Score from running the model on test data 0.9161025031660908


In [14]:
# Creating an interface where everyone can find out their probability of having a heart disease
def BMI(body_mass, height):
    return round(body_mass/(height**2), 2)

values = []
body_mass, height = (input('1. Body Mass in Kg, Height in m (like 75, 1.75)')).split(',')
values.append(BMI(float(body_mass), float(height)))
values.append(int(input('2. Have you smoked at least 100 cigarettes in your entire life? If Yes input 1, No input 0')))
values.append(int(input('3. (Ever told) (you had) a stroke? If Yes input 1, No input 0')))
values.append(int(input('4. Do you have serious difficulty walking or climbing stairs? If Yes input 1, No input 0')))
values.append(int(input('5. Are you male or female? If you are male input 1, female input 0')))
values.append(int(input('6. In what age category are you? 18-24:1, 25-29:2, 30-34:3, 35-39:4, 40-44:5, 45-49:6, 50-54:7, 55-59:8, 60-64:9, 65-69:10, 70-74:11, 75-79:12, 80 or older:13')))
values.append(int(input('7. (Ever told) (you had) diabetes? If Yes input 1, No input 0')))
values.append(int(input('8. Would you say that in general your health is Excellent:3, Very good:2, Good:1, Fair:0, Poor:-1')))
values.append(int(input('9. (Ever told) (you had) asthma?
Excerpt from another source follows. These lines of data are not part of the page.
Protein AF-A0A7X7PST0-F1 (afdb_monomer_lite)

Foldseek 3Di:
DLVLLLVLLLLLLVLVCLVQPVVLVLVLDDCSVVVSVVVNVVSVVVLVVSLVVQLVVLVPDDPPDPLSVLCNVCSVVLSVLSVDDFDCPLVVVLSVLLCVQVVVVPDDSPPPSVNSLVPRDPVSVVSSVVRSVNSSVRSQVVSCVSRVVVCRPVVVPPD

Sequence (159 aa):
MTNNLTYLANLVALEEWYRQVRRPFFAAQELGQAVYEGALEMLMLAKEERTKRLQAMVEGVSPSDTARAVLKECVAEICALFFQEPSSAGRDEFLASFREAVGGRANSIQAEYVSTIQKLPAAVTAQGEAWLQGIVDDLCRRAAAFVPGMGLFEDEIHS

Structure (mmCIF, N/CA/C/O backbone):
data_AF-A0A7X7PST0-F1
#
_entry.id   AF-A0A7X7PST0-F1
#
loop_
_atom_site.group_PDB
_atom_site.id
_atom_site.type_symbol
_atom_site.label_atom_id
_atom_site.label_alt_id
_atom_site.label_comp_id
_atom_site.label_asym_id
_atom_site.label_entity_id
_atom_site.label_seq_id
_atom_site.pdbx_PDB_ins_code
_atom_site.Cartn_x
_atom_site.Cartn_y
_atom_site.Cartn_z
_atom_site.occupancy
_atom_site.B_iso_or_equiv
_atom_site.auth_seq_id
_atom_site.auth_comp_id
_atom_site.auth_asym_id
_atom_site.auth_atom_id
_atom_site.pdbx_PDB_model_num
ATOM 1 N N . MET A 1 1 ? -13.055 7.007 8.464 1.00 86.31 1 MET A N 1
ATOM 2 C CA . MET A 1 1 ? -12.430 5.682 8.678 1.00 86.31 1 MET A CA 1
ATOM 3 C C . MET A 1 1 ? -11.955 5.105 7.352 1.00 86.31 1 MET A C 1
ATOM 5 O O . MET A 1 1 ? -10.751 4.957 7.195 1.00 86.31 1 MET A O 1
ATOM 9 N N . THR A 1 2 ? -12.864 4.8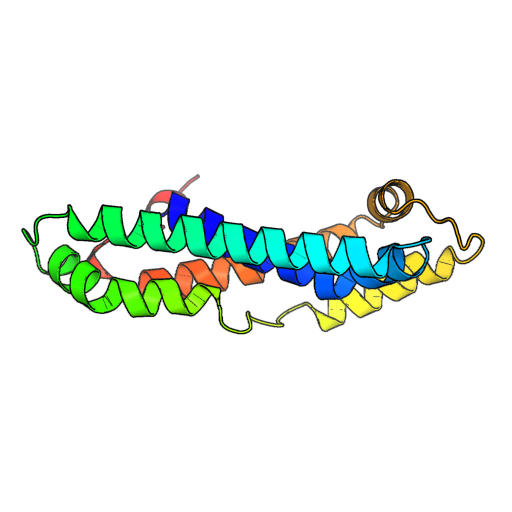96 6.392 1.00 93.06 2 THR A N 1
ATOM 10 C CA . THR A 1 2 ? -12.598 4.398 5.024 1.00 93.06 2 THR A CA 1
ATOM 11 C C . THR A 1 2 ? -11.377 5.049 4.370 1.00 93.06 2 THR A C 1
ATOM 13 O O . THR A 1 2 ? -10.420 4.348 4.085 1.00 93.06 2 THR A O 1
ATOM 16 N N . ASN A 1 3 ? -11.302 6.385 4.306 1.00 94.31 3 ASN A N 1
ATOM 17 C CA . ASN A 1 3 ? -10.143 7.087 3.726 1.00 94.31 3 ASN A CA 1
ATOM 18 C C . ASN A 1 3 ? -8.786 6.712 4.353 1.00 94.31 3 ASN A C 1
ATOM 20 O O . ASN A 1 3 ? -7.784 6.647 3.648 1.00 94.31 3 ASN A O 1
ATOM 24 N N . ASN A 1 4 ? -8.722 6.479 5.672 1.00 95.00 4 ASN A N 1
ATOM 25 C CA . ASN A 1 4 ? -7.471 6.066 6.322 1.00 95.00 4 ASN A CA 1
ATOM 26 C C . ASN A 1 4 ? -7.099 4.629 5.949 1.00 95.00 4 ASN A C 1
ATOM 28 O O . ASN A 1 4 ? -5.923 4.355 5.723 1.00 95.00 4 ASN A O 1
ATOM 32 N N . LEU A 1 5 ? -8.092 3.741 5.868 1.00 97.19 5 LEU A N 1
ATOM 33 C CA . LEU A 1 5 ? -7.901 2.346 5.478 1.00 97.19 5 LEU A CA 1
ATOM 34 C C . LEU A 1 5 ? -7.481 2.244 4.009 1.00 97.19 5 LEU A C 1
ATOM 36 O O . LEU A 1 5 ? -6.458 1.635 3.723 1.00 97.19 5 LEU A O 1
ATOM 40 N N . THR A 1 6 ? -8.183 2.932 3.104 1.00 97.81 6 THR A N 1
ATOM 41 C CA . THR A 1 6 ? -7.833 3.005 1.679 1.00 97.81 6 THR A CA 1
ATOM 42 C C . THR A 1 6 ? -6.434 3.583 1.486 1.00 97.81 6 THR A C 1
ATOM 44 O O . THR A 1 6 ? -5.652 3.057 0.700 1.00 97.81 6 THR A O 1
ATOM 47 N N . TYR A 1 7 ? -6.070 4.635 2.225 1.00 97.94 7 TYR A N 1
ATOM 48 C CA . TYR A 1 7 ? -4.724 5.206 2.159 1.00 97.94 7 TYR A CA 1
ATOM 49 C C . TYR A 1 7 ? -3.647 4.207 2.607 1.00 97.94 7 TYR A C 1
ATOM 51 O O . TYR A 1 7 ? -2.651 4.028 1.911 1.00 97.94 7 TYR A O 1
ATOM 59 N N . LEU A 1 8 ? -3.841 3.537 3.749 1.00 98.56 8 LEU A N 1
ATOM 60 C CA . LEU A 1 8 ? -2.903 2.525 4.243 1.00 98.56 8 LEU A CA 1
ATOM 61 C C . LEU A 1 8 ? -2.779 1.346 3.272 1.00 98.56 8 LEU A C 1
ATOM 63 O O . LEU A 1 8 ? -1.669 0.905 2.988 1.00 98.56 8 LEU A O 1
ATOM 67 N N . ALA A 1 9 ? -3.896 0.880 2.716 1.00 98.50 9 ALA A N 1
ATOM 68 C CA . ALA A 1 9 ? -3.921 -0.197 1.736 1.00 98.50 9 ALA A CA 1
ATOM 69 C C . ALA A 1 9 ? -3.159 0.181 0.451 1.00 98.50 9 ALA A C 1
ATOM 71 O O . ALA A 1 9 ? -2.368 -0.611 -0.058 1.00 98.50 9 ALA A O 1
ATOM 72 N N . ASN A 1 10 ? -3.306 1.425 -0.016 1.00 98.62 10 ASN A N 1
ATOM 73 C CA . ASN A 1 10 ? -2.533 1.953 -1.143 1.00 98.62 10 ASN A CA 1
ATOM 74 C C . ASN A 1 10 ? -1.029 2.036 -0.848 1.00 98.62 10 ASN A C 1
ATOM 76 O O . ASN A 1 10 ? -0.226 1.780 -1.742 1.00 98.62 10 ASN A O 1
ATOM 80 N N . LEU A 1 11 ? -0.620 2.355 0.387 1.00 98.69 11 LEU A N 1
ATOM 81 C CA . LEU A 1 11 ? 0.799 2.309 0.761 1.00 98.69 11 LEU A CA 1
ATOM 82 C C . LEU A 1 11 ? 1.364 0.885 0.694 1.00 98.69 11 LEU A C 1
ATOM 84 O O . LEU A 1 11 ? 2.494 0.714 0.246 1.00 98.69 11 LEU A O 1
ATOM 88 N N . VAL A 1 12 ? 0.587 -0.127 1.095 1.00 98.75 12 VAL A N 1
ATOM 89 C CA . VAL A 1 12 ? 0.995 -1.537 0.980 1.00 98.75 12 VAL A CA 1
ATOM 90 C C . VAL A 1 12 ? 1.107 -1.959 -0.488 1.00 98.75 12 VAL A C 1
ATOM 92 O O . VAL A 1 12 ? 2.114 -2.545 -0.878 1.00 98.75 12 VAL A O 1
ATOM 95 N N . ALA A 1 13 ? 0.130 -1.603 -1.327 1.00 98.75 13 ALA A N 1
ATOM 96 C CA . ALA A 1 13 ? 0.194 -1.869 -2.765 1.00 98.75 13 ALA A CA 1
ATOM 97 C C . ALA A 1 13 ? 1.405 -1.176 -3.422 1.00 98.75 13 ALA A C 1
ATOM 99 O O . ALA A 1 13 ? 2.129 -1.779 -4.216 1.00 98.75 13 ALA A O 1
ATOM 100 N N . LEU A 1 14 ? 1.684 0.076 -3.046 1.00 98.62 14 LEU A N 1
ATOM 101 C CA . LEU A 1 14 ? 2.854 0.806 -3.527 1.00 98.62 14 LEU A CA 1
ATOM 102 C C . LEU A 1 14 ? 4.163 0.146 -3.077 1.00 98.62 14 LEU A C 1
ATOM 104 O O . LEU A 1 14 ? 5.096 0.050 -3.870 1.00 98.62 14 LEU A O 1
ATOM 108 N N . GLU A 1 15 ? 4.246 -0.336 -1.839 1.00 98.62 15 GLU A N 1
ATOM 109 C CA . GLU A 1 15 ? 5.412 -1.076 -1.350 1.00 98.62 15 GLU A CA 1
ATOM 110 C C . GLU A 1 15 ? 5.671 -2.344 -2.176 1.00 98.62 15 GLU A C 1
ATOM 112 O O . GLU A 1 15 ? 6.805 -2.568 -2.612 1.00 98.62 15 GLU A O 1
ATOM 117 N N . GLU A 1 16 ? 4.628 -3.120 -2.482 1.00 98.50 16 GLU A N 1
ATOM 118 C CA . GLU A 1 16 ? 4.742 -4.287 -3.361 1.00 98.50 16 GLU A CA 1
ATOM 119 C C . GLU A 1 16 ? 5.200 -3.901 -4.773 1.00 98.50 16 GLU A C 1
ATOM 121 O O . GLU A 1 16 ? 6.075 -4.556 -5.344 1.00 98.50 16 GLU A O 1
ATOM 126 N N . TRP A 1 17 ? 4.717 -2.786 -5.323 1.00 98.00 17 TRP A N 1
ATOM 127 C CA . TRP A 1 17 ? 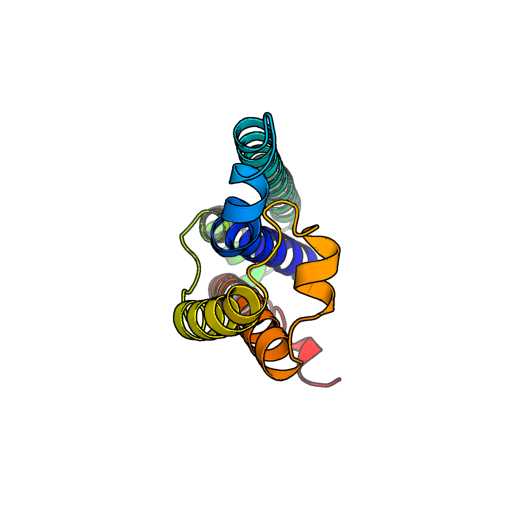5.219 -2.280 -6.601 1.00 98.00 17 TRP A CA 1
ATOM 128 C C . TRP A 1 17 ? 6.727 -1.975 -6.564 1.00 98.00 17 TRP A C 1
ATOM 130 O O . TRP A 1 17 ? 7.464 -2.305 -7.501 1.00 98.00 17 TRP A O 1
ATOM 140 N N . TYR A 1 18 ? 7.230 -1.382 -5.475 1.00 97.38 18 TYR A N 1
ATOM 141 C CA . TYR A 1 18 ? 8.668 -1.153 -5.311 1.00 97.38 18 TYR A CA 1
ATOM 142 C C . TYR A 1 18 ? 9.448 -2.466 -5.254 1.00 97.38 18 TYR A C 1
ATOM 144 O O . TYR A 1 18 ? 10.441 -2.612 -5.973 1.00 97.38 18 TYR A O 1
ATOM 152 N N . ARG A 1 19 ? 8.988 -3.414 -4.433 1.00 96.69 19 ARG A N 1
ATOM 153 C CA . ARG A 1 19 ? 9.656 -4.700 -4.203 1.00 96.69 19 ARG A CA 1
ATOM 154 C C . ARG A 1 19 ? 9.720 -5.560 -5.460 1.00 96.69 19 ARG A C 1
ATOM 156 O O . ARG A 1 19 ? 10.784 -6.096 -5.772 1.00 96.69 19 ARG A O 1
ATOM 163 N N . GLN A 1 20 ? 8.603 -5.671 -6.175 1.00 95.69 20 GLN A N 1
ATOM 164 C CA . GLN A 1 20 ? 8.457 -6.613 -7.284 1.00 95.69 20 GLN A CA 1
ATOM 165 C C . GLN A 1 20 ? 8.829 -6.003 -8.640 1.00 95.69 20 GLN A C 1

If Yes input 1, No input 0')))
values.append(int(input('10. Not including kidney stones, bladder infection or incontinence, were you ever told you had kidney disease? If Yes input 1, No input 0')))

values = np.array(values).reshape(1, -1)
if lr_modified.predict(values)[0] == 1:
    print('There is a high chance that you have heart disease')
else:
    print("You most likely don't have heart disease")
print('The probability of you having a heart disease is', round(lr_modified.predict_proba(values)[0][1]*100, 2), 'percent')
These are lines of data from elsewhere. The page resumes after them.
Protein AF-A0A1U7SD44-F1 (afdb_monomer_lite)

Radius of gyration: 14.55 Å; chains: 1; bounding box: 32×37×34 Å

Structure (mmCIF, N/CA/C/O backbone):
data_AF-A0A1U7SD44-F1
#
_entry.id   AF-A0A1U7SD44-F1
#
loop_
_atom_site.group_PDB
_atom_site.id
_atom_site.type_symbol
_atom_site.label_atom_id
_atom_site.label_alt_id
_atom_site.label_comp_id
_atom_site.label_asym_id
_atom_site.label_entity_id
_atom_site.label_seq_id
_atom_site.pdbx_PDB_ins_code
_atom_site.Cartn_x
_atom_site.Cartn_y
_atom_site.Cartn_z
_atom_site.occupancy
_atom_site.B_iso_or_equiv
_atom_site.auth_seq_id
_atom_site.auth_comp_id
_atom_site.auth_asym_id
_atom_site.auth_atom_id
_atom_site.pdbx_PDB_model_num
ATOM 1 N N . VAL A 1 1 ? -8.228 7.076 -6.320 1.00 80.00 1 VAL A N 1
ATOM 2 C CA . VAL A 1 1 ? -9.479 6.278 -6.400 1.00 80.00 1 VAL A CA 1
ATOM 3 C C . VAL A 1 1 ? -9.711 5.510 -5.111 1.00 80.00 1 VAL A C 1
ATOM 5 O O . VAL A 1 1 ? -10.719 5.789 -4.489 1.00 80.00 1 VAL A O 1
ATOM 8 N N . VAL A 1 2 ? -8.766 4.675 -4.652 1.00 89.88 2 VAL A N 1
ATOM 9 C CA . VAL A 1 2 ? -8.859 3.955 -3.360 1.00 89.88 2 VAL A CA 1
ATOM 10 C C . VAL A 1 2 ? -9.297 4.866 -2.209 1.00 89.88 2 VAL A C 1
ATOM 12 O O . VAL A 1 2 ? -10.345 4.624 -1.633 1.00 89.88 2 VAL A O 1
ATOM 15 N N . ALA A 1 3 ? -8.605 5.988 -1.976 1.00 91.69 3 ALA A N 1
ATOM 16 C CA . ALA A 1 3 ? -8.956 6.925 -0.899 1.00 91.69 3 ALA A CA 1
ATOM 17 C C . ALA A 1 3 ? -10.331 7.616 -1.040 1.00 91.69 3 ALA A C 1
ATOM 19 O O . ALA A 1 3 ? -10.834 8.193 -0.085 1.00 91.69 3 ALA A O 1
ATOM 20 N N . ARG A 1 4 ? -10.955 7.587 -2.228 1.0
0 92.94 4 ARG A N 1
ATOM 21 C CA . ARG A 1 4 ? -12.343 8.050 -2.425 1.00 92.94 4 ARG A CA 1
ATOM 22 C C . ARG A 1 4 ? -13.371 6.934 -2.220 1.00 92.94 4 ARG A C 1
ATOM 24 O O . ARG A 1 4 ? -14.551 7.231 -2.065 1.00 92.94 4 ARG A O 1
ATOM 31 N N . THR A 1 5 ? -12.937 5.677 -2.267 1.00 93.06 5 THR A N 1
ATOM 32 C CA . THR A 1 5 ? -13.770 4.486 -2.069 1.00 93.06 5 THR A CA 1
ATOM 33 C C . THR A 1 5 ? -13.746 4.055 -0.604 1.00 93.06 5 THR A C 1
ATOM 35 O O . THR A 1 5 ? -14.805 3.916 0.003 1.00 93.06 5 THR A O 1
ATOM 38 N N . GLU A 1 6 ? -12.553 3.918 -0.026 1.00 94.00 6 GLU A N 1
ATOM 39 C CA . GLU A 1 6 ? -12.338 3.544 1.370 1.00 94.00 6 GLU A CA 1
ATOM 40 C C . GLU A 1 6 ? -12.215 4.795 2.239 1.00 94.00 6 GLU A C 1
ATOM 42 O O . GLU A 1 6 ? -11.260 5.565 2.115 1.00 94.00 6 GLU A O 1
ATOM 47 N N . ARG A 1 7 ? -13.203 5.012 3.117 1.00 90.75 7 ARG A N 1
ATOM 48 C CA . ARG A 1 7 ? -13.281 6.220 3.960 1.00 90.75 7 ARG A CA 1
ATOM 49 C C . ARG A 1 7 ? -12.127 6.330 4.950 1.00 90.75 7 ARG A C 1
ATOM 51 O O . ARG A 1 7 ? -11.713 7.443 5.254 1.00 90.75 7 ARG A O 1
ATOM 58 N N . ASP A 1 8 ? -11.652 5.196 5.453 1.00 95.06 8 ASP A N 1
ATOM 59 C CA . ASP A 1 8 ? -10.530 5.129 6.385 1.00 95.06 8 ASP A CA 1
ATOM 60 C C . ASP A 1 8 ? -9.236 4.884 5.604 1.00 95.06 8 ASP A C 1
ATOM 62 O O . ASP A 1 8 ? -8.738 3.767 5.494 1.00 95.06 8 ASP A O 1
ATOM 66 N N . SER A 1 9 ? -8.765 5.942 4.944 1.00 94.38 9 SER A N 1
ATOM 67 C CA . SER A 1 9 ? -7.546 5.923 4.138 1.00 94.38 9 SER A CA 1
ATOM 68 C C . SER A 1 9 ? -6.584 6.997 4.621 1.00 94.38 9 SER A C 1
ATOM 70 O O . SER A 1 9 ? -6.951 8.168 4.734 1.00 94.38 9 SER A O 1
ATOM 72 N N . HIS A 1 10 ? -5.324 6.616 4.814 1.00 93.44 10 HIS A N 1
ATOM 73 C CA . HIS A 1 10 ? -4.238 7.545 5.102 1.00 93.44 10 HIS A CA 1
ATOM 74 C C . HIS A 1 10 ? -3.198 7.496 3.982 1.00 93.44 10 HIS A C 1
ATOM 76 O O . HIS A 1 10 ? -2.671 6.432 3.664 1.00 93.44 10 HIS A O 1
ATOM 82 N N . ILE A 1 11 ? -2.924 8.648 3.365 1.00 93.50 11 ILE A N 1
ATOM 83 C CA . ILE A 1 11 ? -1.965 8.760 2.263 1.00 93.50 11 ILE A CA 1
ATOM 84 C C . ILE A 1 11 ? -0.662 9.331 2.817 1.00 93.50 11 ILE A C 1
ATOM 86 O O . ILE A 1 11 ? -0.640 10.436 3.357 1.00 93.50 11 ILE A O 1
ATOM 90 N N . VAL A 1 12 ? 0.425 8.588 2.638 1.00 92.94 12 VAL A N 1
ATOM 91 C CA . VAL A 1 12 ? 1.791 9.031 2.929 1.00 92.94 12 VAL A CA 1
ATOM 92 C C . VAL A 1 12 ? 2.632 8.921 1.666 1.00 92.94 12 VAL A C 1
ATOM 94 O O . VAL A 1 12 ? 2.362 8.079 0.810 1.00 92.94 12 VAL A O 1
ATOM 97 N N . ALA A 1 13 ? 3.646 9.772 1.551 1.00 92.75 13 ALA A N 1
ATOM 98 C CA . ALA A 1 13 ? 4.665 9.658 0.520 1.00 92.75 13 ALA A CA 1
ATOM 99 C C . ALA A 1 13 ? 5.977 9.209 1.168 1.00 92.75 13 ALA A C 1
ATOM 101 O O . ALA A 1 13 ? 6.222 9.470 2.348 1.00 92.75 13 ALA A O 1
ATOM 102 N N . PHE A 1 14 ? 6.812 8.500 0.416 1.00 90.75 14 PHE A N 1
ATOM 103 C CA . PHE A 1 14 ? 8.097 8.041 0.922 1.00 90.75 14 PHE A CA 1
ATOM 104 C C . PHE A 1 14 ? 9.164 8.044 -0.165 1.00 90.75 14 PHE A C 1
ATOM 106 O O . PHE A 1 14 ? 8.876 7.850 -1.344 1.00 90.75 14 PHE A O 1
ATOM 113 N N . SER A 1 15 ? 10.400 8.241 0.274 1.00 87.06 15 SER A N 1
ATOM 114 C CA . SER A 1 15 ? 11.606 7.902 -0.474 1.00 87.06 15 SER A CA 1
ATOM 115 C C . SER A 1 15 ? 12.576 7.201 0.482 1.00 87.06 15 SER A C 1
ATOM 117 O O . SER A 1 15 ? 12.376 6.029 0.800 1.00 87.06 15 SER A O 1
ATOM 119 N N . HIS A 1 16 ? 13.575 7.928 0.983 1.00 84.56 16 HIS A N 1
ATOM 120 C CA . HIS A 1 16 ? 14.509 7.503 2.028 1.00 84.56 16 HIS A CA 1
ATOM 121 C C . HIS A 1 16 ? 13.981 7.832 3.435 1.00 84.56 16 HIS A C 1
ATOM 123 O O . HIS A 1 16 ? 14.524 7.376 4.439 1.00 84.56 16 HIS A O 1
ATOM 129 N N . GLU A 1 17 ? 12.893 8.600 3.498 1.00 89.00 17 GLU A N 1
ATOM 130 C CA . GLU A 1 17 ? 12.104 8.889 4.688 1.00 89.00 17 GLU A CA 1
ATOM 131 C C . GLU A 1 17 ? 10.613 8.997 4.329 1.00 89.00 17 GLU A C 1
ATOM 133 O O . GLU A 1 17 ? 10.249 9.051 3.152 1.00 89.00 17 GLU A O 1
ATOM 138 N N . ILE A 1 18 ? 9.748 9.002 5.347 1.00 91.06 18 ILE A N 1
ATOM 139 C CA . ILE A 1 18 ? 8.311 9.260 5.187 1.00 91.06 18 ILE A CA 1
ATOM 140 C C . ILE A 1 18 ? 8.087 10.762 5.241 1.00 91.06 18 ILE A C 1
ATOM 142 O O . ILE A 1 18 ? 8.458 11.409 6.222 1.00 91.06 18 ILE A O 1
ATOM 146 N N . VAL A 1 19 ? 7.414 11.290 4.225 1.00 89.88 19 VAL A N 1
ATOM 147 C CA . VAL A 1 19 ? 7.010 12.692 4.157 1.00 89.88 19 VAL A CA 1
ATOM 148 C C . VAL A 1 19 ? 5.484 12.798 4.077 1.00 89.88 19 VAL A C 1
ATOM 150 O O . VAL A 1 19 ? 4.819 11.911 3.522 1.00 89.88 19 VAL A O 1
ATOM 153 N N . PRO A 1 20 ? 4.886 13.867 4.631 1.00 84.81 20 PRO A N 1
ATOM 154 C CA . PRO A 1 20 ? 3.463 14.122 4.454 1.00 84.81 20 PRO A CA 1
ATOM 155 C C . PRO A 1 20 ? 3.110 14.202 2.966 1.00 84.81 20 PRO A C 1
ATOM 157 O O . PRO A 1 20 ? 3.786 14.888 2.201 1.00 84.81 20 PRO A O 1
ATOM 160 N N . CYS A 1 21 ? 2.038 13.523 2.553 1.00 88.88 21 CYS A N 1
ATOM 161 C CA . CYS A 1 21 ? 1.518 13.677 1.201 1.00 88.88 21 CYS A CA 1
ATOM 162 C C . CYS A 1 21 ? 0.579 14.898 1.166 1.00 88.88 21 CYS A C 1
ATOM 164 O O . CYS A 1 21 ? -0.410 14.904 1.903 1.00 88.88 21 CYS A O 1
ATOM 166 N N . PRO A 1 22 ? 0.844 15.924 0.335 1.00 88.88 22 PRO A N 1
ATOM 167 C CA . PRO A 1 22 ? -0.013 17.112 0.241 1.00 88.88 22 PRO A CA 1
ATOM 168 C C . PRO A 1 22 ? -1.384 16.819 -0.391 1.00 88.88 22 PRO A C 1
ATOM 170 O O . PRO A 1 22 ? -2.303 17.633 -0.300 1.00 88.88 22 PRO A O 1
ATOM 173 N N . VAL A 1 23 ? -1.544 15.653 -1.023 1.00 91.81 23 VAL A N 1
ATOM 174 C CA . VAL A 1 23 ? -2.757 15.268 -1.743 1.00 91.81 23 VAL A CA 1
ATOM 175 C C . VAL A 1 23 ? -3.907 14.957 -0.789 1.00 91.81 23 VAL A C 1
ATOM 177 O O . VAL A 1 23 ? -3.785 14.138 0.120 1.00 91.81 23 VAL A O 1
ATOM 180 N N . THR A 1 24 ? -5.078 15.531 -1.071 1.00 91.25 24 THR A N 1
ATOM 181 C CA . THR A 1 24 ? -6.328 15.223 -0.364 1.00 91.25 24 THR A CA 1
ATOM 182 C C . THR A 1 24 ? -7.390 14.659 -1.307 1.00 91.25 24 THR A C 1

1. Body Mass in Kg, Height in m (like 75, 1.75)67.8, 1.73
2. Have you smoked at least 100 cigarettes in your entire life? If Yes input 1, No input 00
3. (Ever told) (you had) a stroke? If Yes input 1, No input 00
4. Do you have serious difficulty walking or climbing stairs? If Yes input 1, No input 00
5. Are you male or female? If you are male input 1, female input 01
6. In what age category are you? 18-24:1, 25-29:2, 30-34:3, 35-39:4, 40-44:5, 45-49:6, 50-54:7, 55-59:8, 60-64:9, 65-69:10, 70-74:11, 75-79:12, 80 or older:131
7. (Ever told) (you had) diabetes? If Yes input 1, No input 00
8. Would you say that in general your health is Excellent:3, Very good:2, Good:1, Fair:0, Poor:-12
9. (Ever told) (you had) asthma? If Yes input 1, No input 00
10. Not including kidney stones, bladder infection or incontinence, were you ever told you had kidney disease? If Yes input 1, No input 00
You most likely don't have heart disease
The probability of you having a heart disease is 0.57 percent


## `Conclusion`

I explored the dataset, prepared it for machine learning process and created Logistic Regression machine learning model to classify whether a person have a heart disease or not with 91.61% accuracy on test data.